From: Melih Mutlu <m(dot)melihmutlu(at)gmail(dot)com>
To: Robert Haas <robertmhaas(at)gmail(dot)com>
Cc: Kyotaro Horiguchi <horikyota(dot)ntt(at)gmail(dot)com>, andres(at)anarazel(dot)de, masao(dot)fujii(at)oss(dot)nttdata(dot)com, pgsql-hackers(at)postgresql(dot)org, melanieplageman(at)gmail(dot)com
Subject: Re: pg_stat_io for the startup process
Date: 2023-04-26 18:53:16
Message-ID: CAGPVpCQHbiREfTrR=c4jH-5nVev8D613wv5fp-J+aOJmhZ0-Pg@mail.gmail.com
Views: Raw Message | Whole Thread | Download mbox | Resend email
Thread:
Lists: pgsql-hackers

Hi all,

Robert Haas <robertmhaas(at)gmail(dot)com>, 26 Nis 2023 Çar, 15:34 tarihinde şunu
yazdı:

> On Wed, Apr 26, 2023 at 5:47 AM Kyotaro Horiguchi
> <horikyota(dot)ntt(at)gmail(dot)com> wrote:
> > 3. When should we call pgstat_report_stats on the startup process?
> >
> > During recovery, I think we can call pgstat_report_stats() (or a
> > subset of it) right before invoking WaitLatch and at segment
> > boundaries.
>
> I think this kind of idea is worth exploring. Andres mentioned timers,
> but it seems to me that something where we just do it at certain
> "convenient" points might be good enough and simpler.
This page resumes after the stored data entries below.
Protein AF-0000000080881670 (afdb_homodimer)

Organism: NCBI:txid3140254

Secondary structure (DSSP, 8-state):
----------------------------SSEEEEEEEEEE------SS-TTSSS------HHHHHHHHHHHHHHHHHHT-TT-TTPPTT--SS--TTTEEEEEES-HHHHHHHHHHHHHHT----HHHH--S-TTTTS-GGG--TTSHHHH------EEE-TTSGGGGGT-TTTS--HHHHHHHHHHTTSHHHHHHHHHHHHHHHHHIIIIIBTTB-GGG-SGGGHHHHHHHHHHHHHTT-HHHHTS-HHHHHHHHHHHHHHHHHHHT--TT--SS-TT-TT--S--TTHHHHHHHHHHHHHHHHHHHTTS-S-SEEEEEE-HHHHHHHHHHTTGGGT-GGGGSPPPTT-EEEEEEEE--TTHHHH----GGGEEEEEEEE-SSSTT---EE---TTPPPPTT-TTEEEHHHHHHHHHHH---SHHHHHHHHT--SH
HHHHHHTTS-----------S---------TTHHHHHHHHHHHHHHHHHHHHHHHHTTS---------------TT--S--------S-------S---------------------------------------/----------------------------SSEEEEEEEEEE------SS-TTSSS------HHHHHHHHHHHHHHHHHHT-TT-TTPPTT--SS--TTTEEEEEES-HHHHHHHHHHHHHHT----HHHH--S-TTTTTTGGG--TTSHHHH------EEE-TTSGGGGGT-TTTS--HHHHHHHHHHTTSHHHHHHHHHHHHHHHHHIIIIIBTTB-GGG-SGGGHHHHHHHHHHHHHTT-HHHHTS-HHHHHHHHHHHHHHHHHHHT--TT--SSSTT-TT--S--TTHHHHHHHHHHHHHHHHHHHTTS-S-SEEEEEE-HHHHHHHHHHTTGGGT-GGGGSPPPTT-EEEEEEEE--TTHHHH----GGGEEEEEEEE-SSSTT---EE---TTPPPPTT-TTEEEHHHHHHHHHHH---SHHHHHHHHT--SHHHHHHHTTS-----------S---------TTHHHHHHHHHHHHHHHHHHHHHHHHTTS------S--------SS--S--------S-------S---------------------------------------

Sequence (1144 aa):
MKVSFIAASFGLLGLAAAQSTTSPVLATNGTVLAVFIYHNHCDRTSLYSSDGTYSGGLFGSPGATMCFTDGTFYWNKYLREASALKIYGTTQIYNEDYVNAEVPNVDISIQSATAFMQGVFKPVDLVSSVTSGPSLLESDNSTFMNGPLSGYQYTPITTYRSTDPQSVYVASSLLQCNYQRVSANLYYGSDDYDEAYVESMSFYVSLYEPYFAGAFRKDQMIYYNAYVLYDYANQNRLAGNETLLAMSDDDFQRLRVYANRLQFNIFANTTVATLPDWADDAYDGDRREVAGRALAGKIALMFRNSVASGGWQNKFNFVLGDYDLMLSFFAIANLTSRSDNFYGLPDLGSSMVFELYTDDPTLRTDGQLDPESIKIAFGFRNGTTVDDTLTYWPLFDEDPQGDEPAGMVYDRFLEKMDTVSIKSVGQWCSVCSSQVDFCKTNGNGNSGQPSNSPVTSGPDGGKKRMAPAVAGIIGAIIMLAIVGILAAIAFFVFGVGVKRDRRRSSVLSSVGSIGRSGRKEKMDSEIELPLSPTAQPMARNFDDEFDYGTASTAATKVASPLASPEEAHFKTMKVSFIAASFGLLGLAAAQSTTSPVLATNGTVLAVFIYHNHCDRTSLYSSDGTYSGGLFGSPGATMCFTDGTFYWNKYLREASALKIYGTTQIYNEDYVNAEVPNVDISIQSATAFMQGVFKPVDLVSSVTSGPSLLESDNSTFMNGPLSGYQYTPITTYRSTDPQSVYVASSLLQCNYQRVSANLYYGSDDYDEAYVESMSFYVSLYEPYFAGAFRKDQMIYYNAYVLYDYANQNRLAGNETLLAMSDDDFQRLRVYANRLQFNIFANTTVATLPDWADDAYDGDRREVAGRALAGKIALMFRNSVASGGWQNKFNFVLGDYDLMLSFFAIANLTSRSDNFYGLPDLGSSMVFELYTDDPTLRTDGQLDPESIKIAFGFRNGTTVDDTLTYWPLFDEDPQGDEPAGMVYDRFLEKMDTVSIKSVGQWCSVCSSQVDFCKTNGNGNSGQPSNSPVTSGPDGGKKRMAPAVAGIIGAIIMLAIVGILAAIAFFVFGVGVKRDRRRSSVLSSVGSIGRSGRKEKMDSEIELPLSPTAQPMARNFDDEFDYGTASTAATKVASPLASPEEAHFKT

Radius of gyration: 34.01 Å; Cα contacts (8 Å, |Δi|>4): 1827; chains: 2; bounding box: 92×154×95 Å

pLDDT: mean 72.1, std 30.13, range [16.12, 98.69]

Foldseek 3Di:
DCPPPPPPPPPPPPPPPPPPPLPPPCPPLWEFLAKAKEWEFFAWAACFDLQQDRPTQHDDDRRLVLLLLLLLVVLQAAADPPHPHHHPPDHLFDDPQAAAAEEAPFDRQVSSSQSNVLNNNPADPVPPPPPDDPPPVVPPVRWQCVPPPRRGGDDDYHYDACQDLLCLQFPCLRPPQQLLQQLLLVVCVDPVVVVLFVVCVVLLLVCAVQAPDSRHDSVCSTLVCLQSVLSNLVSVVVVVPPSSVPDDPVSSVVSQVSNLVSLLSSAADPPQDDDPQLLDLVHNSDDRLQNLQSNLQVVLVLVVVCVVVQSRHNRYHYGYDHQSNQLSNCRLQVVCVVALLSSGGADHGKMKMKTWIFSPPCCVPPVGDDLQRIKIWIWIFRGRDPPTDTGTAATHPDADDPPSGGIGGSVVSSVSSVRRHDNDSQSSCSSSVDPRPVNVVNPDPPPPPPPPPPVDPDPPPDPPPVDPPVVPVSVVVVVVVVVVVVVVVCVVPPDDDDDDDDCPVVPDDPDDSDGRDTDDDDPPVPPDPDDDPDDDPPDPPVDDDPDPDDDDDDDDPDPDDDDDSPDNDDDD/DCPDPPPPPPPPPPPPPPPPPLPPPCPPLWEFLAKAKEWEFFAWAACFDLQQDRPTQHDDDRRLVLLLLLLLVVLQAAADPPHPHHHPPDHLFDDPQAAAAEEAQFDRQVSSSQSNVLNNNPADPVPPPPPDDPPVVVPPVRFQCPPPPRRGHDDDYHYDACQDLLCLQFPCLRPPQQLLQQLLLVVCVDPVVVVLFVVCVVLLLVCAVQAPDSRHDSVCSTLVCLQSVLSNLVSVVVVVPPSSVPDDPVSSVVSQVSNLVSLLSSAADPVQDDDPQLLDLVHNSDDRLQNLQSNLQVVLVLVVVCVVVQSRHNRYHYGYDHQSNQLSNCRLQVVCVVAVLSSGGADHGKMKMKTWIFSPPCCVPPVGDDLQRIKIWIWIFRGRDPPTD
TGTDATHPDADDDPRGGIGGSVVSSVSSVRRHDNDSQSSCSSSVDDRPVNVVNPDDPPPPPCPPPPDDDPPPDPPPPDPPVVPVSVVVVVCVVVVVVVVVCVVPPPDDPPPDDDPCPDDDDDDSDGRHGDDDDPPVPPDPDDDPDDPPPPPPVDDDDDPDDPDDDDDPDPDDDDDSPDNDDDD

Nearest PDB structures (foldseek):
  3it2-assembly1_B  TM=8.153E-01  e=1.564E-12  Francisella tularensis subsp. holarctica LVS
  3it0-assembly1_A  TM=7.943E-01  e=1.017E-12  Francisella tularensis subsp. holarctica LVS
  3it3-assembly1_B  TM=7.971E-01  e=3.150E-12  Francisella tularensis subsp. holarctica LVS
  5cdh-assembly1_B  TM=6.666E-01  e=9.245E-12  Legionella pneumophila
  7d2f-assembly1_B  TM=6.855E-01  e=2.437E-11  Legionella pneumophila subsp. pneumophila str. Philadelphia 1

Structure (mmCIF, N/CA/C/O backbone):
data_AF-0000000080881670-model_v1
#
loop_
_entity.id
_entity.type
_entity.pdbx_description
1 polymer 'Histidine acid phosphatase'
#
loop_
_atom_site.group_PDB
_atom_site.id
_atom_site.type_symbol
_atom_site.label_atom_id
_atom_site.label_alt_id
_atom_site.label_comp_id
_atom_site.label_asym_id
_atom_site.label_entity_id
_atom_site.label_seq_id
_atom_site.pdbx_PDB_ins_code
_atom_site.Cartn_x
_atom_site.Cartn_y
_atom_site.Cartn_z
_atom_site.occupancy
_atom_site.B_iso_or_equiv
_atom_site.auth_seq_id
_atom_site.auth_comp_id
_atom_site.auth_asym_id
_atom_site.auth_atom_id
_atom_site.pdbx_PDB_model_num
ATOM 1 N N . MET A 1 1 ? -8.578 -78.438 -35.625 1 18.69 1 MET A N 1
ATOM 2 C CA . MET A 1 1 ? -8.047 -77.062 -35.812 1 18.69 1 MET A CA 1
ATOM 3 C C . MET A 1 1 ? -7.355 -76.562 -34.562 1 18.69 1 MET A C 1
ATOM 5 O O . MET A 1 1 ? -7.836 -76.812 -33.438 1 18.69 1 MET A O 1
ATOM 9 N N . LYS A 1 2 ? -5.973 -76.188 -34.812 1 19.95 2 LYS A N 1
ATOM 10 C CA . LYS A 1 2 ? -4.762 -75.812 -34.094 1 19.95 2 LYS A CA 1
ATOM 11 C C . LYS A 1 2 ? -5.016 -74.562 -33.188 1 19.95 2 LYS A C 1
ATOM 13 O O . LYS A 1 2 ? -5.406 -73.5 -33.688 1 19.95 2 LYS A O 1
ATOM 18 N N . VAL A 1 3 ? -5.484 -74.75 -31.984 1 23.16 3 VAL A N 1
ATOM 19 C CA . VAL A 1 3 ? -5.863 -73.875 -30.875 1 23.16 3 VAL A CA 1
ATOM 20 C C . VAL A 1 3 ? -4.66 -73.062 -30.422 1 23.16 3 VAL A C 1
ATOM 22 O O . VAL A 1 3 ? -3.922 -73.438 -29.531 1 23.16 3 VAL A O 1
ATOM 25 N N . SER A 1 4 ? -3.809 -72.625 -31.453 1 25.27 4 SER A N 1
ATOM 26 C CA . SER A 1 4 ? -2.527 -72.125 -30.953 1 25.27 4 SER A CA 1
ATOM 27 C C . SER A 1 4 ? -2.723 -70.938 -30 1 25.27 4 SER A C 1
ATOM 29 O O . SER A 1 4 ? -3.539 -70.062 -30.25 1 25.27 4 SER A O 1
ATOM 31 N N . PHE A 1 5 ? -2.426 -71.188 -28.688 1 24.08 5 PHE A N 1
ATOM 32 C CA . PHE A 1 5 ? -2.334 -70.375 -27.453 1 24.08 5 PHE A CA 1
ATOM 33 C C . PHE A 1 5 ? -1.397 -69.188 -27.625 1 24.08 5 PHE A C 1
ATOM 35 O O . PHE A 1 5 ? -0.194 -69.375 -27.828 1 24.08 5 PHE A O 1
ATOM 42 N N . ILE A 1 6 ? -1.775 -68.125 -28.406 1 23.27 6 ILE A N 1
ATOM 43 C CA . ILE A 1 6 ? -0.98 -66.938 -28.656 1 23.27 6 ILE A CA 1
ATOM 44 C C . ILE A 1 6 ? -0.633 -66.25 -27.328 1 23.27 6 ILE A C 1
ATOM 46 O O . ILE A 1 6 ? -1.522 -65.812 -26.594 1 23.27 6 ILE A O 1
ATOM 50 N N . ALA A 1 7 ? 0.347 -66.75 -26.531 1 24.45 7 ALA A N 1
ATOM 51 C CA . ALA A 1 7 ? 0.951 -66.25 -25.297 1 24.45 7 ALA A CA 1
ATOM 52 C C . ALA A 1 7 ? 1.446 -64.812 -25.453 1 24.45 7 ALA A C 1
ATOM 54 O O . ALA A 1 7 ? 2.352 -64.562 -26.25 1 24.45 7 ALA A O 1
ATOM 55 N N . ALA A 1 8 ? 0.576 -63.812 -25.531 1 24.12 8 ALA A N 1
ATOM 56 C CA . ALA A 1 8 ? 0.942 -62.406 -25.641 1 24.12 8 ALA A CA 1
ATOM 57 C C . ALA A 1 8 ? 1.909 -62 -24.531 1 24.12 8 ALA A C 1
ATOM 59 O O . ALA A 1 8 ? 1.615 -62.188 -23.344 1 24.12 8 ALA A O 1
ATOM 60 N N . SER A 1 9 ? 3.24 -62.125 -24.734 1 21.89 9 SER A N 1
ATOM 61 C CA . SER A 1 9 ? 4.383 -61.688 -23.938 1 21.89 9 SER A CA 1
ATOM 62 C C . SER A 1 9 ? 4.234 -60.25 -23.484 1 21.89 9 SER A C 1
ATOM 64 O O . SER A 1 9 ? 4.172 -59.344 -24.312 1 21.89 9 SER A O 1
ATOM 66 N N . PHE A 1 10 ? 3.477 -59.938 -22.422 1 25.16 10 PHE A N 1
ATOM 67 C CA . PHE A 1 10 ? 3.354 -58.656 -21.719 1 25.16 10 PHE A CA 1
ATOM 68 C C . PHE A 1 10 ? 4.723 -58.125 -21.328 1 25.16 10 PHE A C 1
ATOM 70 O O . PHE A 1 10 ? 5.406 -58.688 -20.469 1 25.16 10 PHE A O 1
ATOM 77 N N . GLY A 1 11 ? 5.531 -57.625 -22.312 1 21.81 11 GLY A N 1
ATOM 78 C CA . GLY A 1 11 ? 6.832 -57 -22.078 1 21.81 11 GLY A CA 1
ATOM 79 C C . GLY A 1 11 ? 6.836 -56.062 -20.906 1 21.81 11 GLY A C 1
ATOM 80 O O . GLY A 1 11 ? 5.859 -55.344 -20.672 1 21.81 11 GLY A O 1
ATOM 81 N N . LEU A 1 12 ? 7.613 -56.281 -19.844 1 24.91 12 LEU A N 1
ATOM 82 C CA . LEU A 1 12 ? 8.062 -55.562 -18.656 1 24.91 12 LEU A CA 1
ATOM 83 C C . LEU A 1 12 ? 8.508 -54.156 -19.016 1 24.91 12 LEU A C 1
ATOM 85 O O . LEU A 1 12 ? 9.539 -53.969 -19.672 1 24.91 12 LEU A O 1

I'd much rather
> have statistics that were up to date as of the last time we finished a
> segment than have nothing at all.
>

I created a rough prototype of a timer-based approach for comparison.
Please see attached.

Registered a new timeout named "STARTUP_STAT_FLUSH_TIMEOUT", The timeout's
handler sets a flag indicating that io stats need to be flushed.
HandleStartupProcInterrupts checks the flag to flush stats.
It's enabled if any WAL record is read (in the main loop of
PerformWalRecovery). And it's disabled before WaitLatch to avoid
unnecessary wakeups if the startup process decides to sleep.

With those changes, I see that startup related rows in pg_stat_io are
updated without waiting for the startup process to exit.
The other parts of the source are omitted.